[Start of section]

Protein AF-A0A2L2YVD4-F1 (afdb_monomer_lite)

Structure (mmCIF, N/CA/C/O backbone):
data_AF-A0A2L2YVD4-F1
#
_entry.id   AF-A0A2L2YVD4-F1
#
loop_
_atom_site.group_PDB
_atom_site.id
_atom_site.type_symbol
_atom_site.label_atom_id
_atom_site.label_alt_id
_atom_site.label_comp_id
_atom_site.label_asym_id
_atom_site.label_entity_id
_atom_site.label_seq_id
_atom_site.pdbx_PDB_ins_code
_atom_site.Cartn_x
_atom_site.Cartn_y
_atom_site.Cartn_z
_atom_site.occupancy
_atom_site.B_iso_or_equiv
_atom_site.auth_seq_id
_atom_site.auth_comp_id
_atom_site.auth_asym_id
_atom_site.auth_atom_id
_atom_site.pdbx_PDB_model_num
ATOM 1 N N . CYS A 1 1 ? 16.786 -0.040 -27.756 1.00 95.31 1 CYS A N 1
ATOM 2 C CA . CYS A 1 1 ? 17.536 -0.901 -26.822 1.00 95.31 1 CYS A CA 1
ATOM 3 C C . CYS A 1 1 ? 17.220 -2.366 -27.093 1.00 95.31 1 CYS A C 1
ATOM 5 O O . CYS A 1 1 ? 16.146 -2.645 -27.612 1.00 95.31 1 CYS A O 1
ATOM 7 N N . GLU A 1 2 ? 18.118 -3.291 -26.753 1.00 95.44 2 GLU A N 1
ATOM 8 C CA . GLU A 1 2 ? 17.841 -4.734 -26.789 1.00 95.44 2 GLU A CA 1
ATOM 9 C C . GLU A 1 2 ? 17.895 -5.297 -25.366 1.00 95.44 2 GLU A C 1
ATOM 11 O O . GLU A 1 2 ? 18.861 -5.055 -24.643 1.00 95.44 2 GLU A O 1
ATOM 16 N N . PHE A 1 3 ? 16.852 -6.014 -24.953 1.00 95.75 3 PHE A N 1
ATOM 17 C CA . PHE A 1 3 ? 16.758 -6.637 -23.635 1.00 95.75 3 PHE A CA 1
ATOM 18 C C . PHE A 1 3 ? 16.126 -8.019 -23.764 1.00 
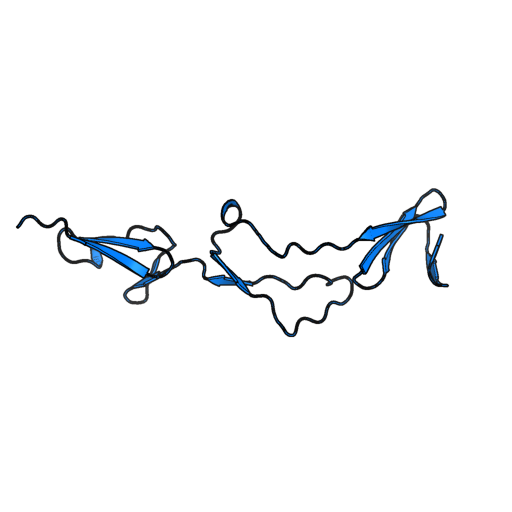95.75 3 PHE A C 1
ATOM 20 O O . PHE A 1 3 ? 15.038 -8.154 -24.317 1.00 95.75 3 PHE A O 1
ATOM 27 N N . LYS A 1 4 ? 16.827 -9.058 -23.288 1.00 95.06 4 LYS A N 1
ATOM 28 C CA . LYS A 1 4 ? 16.386 -10.468 -23.342 1.00 95.06 4 LYS A CA 1
ATOM 29 C C . LYS A 1 4 ? 15.862 -10.901 -24.728 1.00 95.06 4 LYS A C 1
ATOM 31 O O . LYS A 1 4 ? 14.880 -11.628 -24.833 1.00 95.06 4 LYS A O 1
ATOM 36 N N . GLY A 1 5 ? 16.523 -10.438 -25.793 1.00 95.44 5 GLY A N 1
ATOM 37 C CA . GLY A 1 5 ? 16.170 -10.752 -27.183 1.00 95.44 5 GLY A CA 1
ATOM 38 C C . GLY A 1 5 ? 14.990 -9.958 -27.758 1.00 95.44 5 GLY A C 1
ATOM 39 O O . GLY A 1 5 ? 14.609 -10.197 -28.901 1.00 95.44 5 GLY A O 1
ATOM 40 N N . GLN A 1 6 ? 14.415 -9.010 -27.011 1.00 95.94 6 GLN A N 1
ATOM 41 C CA . GLN A 1 6 ? 13.393 -8.082 -27.501 1.00 95.94 6 GLN A CA 1
ATOM 42 C C . GLN A 1 6 ? 13.984 -6.695 -27.761 1.00 95.94 6 GLN A C 1
ATOM 44 O O . GLN A 1 6 ? 14.905 -6.252 -27.070 1.00 95.94 6 GLN A O 1
ATOM 49 N N . ARG A 1 7 ? 13.446 -6.002 -28.769 1.00 96.12 7 ARG A N 1
ATOM 50 C CA . ARG A 1 7 ? 13.822 -4.628 -29.118 1.00 96.12 7 ARG A CA 1
ATOM 51 C C . ARG A 1 7 ? 12.791 -3.645 -28.585 1.00 96.12 7 ARG A C 1
ATOM 53 O O . ARG A 1 7 ? 11.598 -3.863 -28.750 1.00 96.12 7 ARG A O 1
ATOM 60 N N . TYR A 1 8 ? 13.292 -2.566 -28.000 1.00 96.69 8 TYR A N 1
ATOM 61 C CA . TYR A 1 8 ? 12.501 -1.492 -27.409 1.00 96.69 8 TYR A CA 1
ATOM 62 C C . TYR A 1 8 ? 12.903 -0.150 -28.010 1.00 96.69 8 TYR A C 1
ATOM 64 O O . TYR A 1 8 ? 14.100 0.111 -28.199 1.00 96.69 8 TYR A O 1
ATOM 72 N N . ASP A 1 9 ? 11.914 0.691 -28.280 1.00 97.12 9 ASP A N 1
ATOM 73 C CA . ASP A 1 9 ? 12.105 2.037 -28.805 1.00 97.12 9 ASP A CA 1
ATOM 74 C C . ASP A 1 9 ? 12.676 2.976 -27.741 1.00 97.12 9 ASP A C 1
ATOM 76 O O . ASP A 1 9 ? 12.567 2.737 -26.540 1.00 97.12 9 ASP A O 1
ATOM 80 N N . MET A 1 10 ? 13.314 4.062 -28.179 1.00 96.75 10 MET A N 1
ATOM 81 C CA . MET A 1 10 ? 13.828 5.081 -27.263 1.00 96.75 10 MET A CA 1
ATOM 82 C C . MET A 1 10 ? 12.681 5.682 -26.439 1.00 96.75 10 MET A C 1
ATOM 84 O O . MET A 1 10 ? 11.667 6.097 -26.993 1.00 96.75 10 MET A O 1
ATOM 88 N N . GLY A 1 11 ? 12.852 5.735 -25.118 1.00 94.94 11 GLY A N 1
ATOM 89 C CA . GLY A 1 11 ? 11.832 6.190 -24.173 1.00 94.94 11 GLY A CA 1
ATOM 90 C C . GLY A 1 11 ? 10.756 5.152 -23.845 1.00 94.94 11 GLY A C 1
ATOM 91 O O . GLY A 1 11 ? 9.925 5.415 -22.983 1.00 94.94 11 GLY A O 1
ATOM 92 N N . GLN A 1 12 ? 10.760 3.976 -24.482 1.00 97.19 12 GLN A N 1
ATOM 93 C CA . GLN A 1 12 ? 9.779 2.936 -24.190 1.00 97.19 12 GLN A CA 1
ATOM 94 C C . GLN A 1 12 ? 10.019 2.333 -22.803 1.00 97.19 12 GLN A C 1
ATOM 96 O O . GLN A 1 12 ? 11.118 1.852 -22.509 1.00 97.19 12 GLN A O 1
ATOM 101 N N . GLU A 1 13 ? 8.964 2.313 -21.992 1.00 96.88 13 GLU A N 1
ATOM 102 C CA . GLU A 1 13 ? 8.908 1.604 -20.715 1.00 96.88 13 GLU A CA 1
ATOM 103 C C . GLU A 1 13 ? 8.380 0.179 -20.902 1.00 96.88 13 GLU A C 1
ATOM 105 O O . GLU A 1 13 ? 7.520 -0.091 -21.747 1.00 96.88 13 GLU A O 1
ATOM 110 N N . PHE A 1 14 ? 8.905 -0.753 -20.114 1.00 97.25 14 PHE A N 1
ATOM 111 C CA . PHE A 1 14 ? 8.504 -2.153 -20.126 1.00 97.25 14 PHE A CA 1
ATOM 112 C C . PHE A 1 14 ? 8.839 -2.831 -18.798 1.00 97.25 14 PHE A C 1
ATOM 114 O O . PHE A 1 14 ? 9.684 -2.373 -18.034 1.00 97.25 14 PHE A O 1
ATOM 121 N N . HIS A 1 15 ? 8.182 -3.952 -18.526 1.00 97.25 15 HIS A N 1
ATOM 122 C CA . HIS A 1 15 ? 8.367 -4.699 -17.287 1.00 97.25 15 HIS A CA 1
ATOM 123 C C . HIS A 1 15 ? 9.266 -5.913 -17.516 1.00 97.25 15 HIS A C 1
ATOM 125 O O . HIS A 1 15 ? 9.028 -6.692 -18.442 1.00 97.25 15 HIS A O 1
ATOM 131 N N . ASP A 1 16 ? 10.250 -6.120 -16.641 1.00 96.56 16 ASP A N 1
ATOM 132 C CA . ASP A 1 16 ? 10.953 -7.398 -16.525 1.00 96.56 16 ASP A CA 1
ATOM 133 C C . ASP A 1 16 ? 10.222 -8.297 -15.520 1.00 96.56 16 ASP A C 1
ATOM 135 O O . ASP A 1 16 ? 10.635 -8.467 -14.368 1.00 96.56 16 ASP A O 1
ATOM 139 N N . GLY A 1 17 ? 9.051 -8.792 -15.932 1.00 95.12 17 GLY A N 1
ATOM 140 C CA . GLY A 1 17 ? 8.102 -9.397 -14.998 1.00 95.12 17 GLY A CA 1
ATOM 141 C C . GLY A 1 17 ? 7.791 -8.439 -13.842 1.00 95.12 17 GLY A C 1
ATOM 142 O O . GLY A 1 17 ? 7.761 -7.225 -14.023 1.00 95.12 17 GLY A O 1
ATOM 143 N N . CYS A 1 18 ? 7.602 -8.975 -12.640 1.00 96.12 18 CYS A N 1
ATOM 144 C CA . CYS A 1 18 ? 7.442 -8.165 -11.429 1.00 96.12 18 CYS A CA 1
ATOM 145 C C . CYS A 1 18 ? 8.748 -7.921 -10.668 1.00 96.12 18 CYS A C 1
ATOM 147 O O . CYS A 1 18 ? 8.720 -7.618 -9.481 1.00 96.12 18 CYS A O 1
ATOM 149 N N . ILE A 1 19 ? 9.890 -8.060 -11.347 1.00 95.81 19 ILE A N 1
ATOM 150 C CA . ILE A 1 19 ? 11.213 -7.841 -10.756 1.00 95.81 19 ILE A CA 1
ATOM 151 C C . ILE A 1 19 ? 11.604 -6.367 -10.886 1.00 95.81 19 ILE A C 1
ATOM 153 O O . ILE A 1 19 ? 12.083 -5.764 -9.927 1.00 95.81 19 ILE A O 1
ATOM 157 N N . ALA A 1 20 ? 11.400 -5.778 -12.067 1.00 96.94 20 ALA A N 1
ATOM 158 C CA . ALA A 1 20 ? 11.813 -4.411 -12.348 1.00 96.94 20 ALA A CA 1
ATOM 159 C C . ALA A 1 20 ? 10.931 -3.722 -13.395 1.00 96.94 20 ALA A C 1
ATOM 161 O O . ALA A 1 20 ? 10.435 -4.356 -14.330 1.00 96.94 20 ALA A O 1
ATOM 162 N N . LEU A 1 21 ? 10.808 -2.401 -13.261 1.00 97.38 21 LEU A N 1
ATOM 163 C CA . LEU A 1 21 ? 10.338 -1.513 -14.316 1.00 97.38 21 LEU A CA 1
ATOM 164 C C . LEU A 1 21 ? 11.560 -0.968 -15.052 1.00 97.38 21 LEU A C 1
ATOM 166 O O . LEU A 1 21 ? 12.453 -0.368 -14.451 1.00 97.38 21 LEU A O 1
ATOM 170 N N . CYS A 1 22 ? 11.608 -1.199 -16.354 1.00 97.88 22 CYS A N 1
ATOM 171 C CA . CYS A 1 22 ? 12.712 -0.815 -17.212 1.00 97.88 22 CYS A CA 1
ATOM 172 C C . CYS A 1 22 ? 12.270 0.236 -18.224 1.00 97.88 22 CYS A C 1
ATOM 174 O O . CYS A 1 22 ? 11.111 0.284 -18.632 1.00 97.88 22 CYS A O 1
ATOM 176 N N . HIS A 1 23 ? 13.219 1.044 -18.681 1.00 97.56 23 HIS A N 1
ATOM 177 C CA . HIS A 1 23 ? 13.028 1.917 -19.827 1.00 97.56 23 HIS A CA 1
ATOM 178 C C . HIS A 1 23 ? 14.263 1.924 -20.725 1.00 97.56 23 HIS A C 1
ATOM 180 O O . HIS A 1 23 ? 15.395 1.718 -20.274 1.00 97.56 23 HIS A O 1
ATOM 186 N N . CYS A 1 24 ? 14.047 2.170 -22.015 1.00 97.88 24 CYS A N 1
ATOM 187 C CA . CYS A 1 24 ? 15.131 2.420 -22.954 1.00 97.88 24 CYS A CA 1
ATOM 188 C C . CYS A 1 24 ? 15.551 3.895 -22.892 1.00 97.88 24 CYS A C 1
ATOM 190 O O . CYS A 1 24 ? 14.816 4.777 -23.337 1.00 97.88 24 CYS A O 1
ATOM 192 N N . GLY A 1 25 ? 16.729 4.163 -22.333 1.00 95.56 25 GLY A N 1
ATOM 193 C CA . GLY A 1 25 ? 17.296 5.501 -22.213 1.00 95.56 25 GLY A CA 1
ATOM 194 C C . GLY A 1 25 ? 17.664 6.130 -23.560 1.00 95.56 25 GLY A C 1
ATOM 195 O O . GLY A 1 25 ? 17.788 5.459 -24.588 1.00 95.56 25 GLY A O 1
ATOM 196 N N . GLN A 1 26 ? 17.877 7.448 -23.551 1.00 94.38 26 GLN A N 1
ATOM 197 C CA . GLN A 1 26 ? 18.335 8.201 -24.729 1.00 94.38 26 GLN A CA 1
ATOM 198 C C . GLN A 1 26 ? 19.738 7.782 -25.195 1.00 94.38 26 GLN A C 1
ATOM 200 O O . GLN A 1 26 ? 20.073 7.912 -26.368 1.00 94.38 26 GLN A O 1
ATOM 205 N N . ASP A 1 27 ? 20.538 7.227 -24.288 1.00 94.00 27 ASP A N 1
ATOM 206 C CA . ASP A 1 27 ? 21.853 6.635 -24.540 1.00 94.00 27 ASP A CA 1
ATOM 207 C C . ASP A 1 27 ? 21.781 5.224 -25.157 1.00 94.00 27 ASP A C 1
ATOM 209 O O . ASP A 1 27 ? 22.805 4.552 -25.294 1.00 94.00 27 ASP A O 1
ATOM 213 N N . LEU A 1 28 ? 20.576 4.775 -25.535 1.00 91.25 28 LEU A N 1
ATOM 214 C CA . LEU A 1 28 ? 20.273 3.446 -26.067 1.00 91.25 28 LEU A CA 1
ATOM 215 C C . LEU A 1 28 ? 20.600 2.303 -25.093 1.00 91.25 28 LEU A C 1
ATOM 217 O O . LEU A 1 28 ? 20.716 1.147 -25.519 1.00 91.25 28 LEU A O 1
ATOM 221 N N . ARG A 1 29 ? 20.692 2.598 -23.789 1.00 96.00 29 ARG A N 1
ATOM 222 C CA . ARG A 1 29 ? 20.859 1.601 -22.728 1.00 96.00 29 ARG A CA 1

[End of section]

Assignment
For the material above, reproduce exactly the lines from the line with "ATOM 88 N N" to the line with "ATOM 110 N N", inclusive, and exclude all others.

Result for this task
ATOM 88 N N . GLY A 1 11 ? 12.852 5.735 -25.118 1.00 94.94 11 GLY A N 1
ATOM 89 C CA . GLY A 1 11 ? 11.832 6.190 -24.173 1.00 94.94 11 GLY A CA 1
ATOM 90 C C . GLY A 1 11 ? 10.756 5.152 -23.845 1.00 94.94 11 GLY A C 1
ATOM 91 O O . GLY A 1 11 ? 9.925 5.415 -22.983 1.00 94.94 11 GLY A O 1
ATOM 92 N N . GLN A 1 12 ? 10.760 3.976 -24.482 1.00 97.19 12 GLN A N 1
ATOM 93 C CA . GLN A 1 12 ? 9.779 2.936 -24.190 1.00 97.19 12 GLN A CA 1
ATOM 94 C C . GLN A 1 12 ? 10.019 2.333 -22.803 1.00 97.19 12 GLN A C 1
ATOM 96 O O . GLN A 1 12 ? 11.118 1.852 -22.509 1.00 97.19 12 GLN A O 1
ATOM 101 N N . GLU A 1 13 ? 8.964 2.313 -21.992 1.00 96.88 13 GLU A N 1
ATOM 102 C CA . GLU A 1 13 ? 8.908 1.604 -20.715 1.00 96.88 13 GLU A CA 1
ATOM 103 C C . GLU A 1 13 ? 8.380 0.179 -20.902 1.00 96.88 13 GLU A C 1
ATOM 105 O O . GLU A 1 13 ? 7.520 -0.091 -21.747 1.00 96.88 13 GLU A O 1
ATOM 110 N N . PHE A 1 14 ? 8.905 -0.753 -20.114 1.00 97.25 14 PHE A N 1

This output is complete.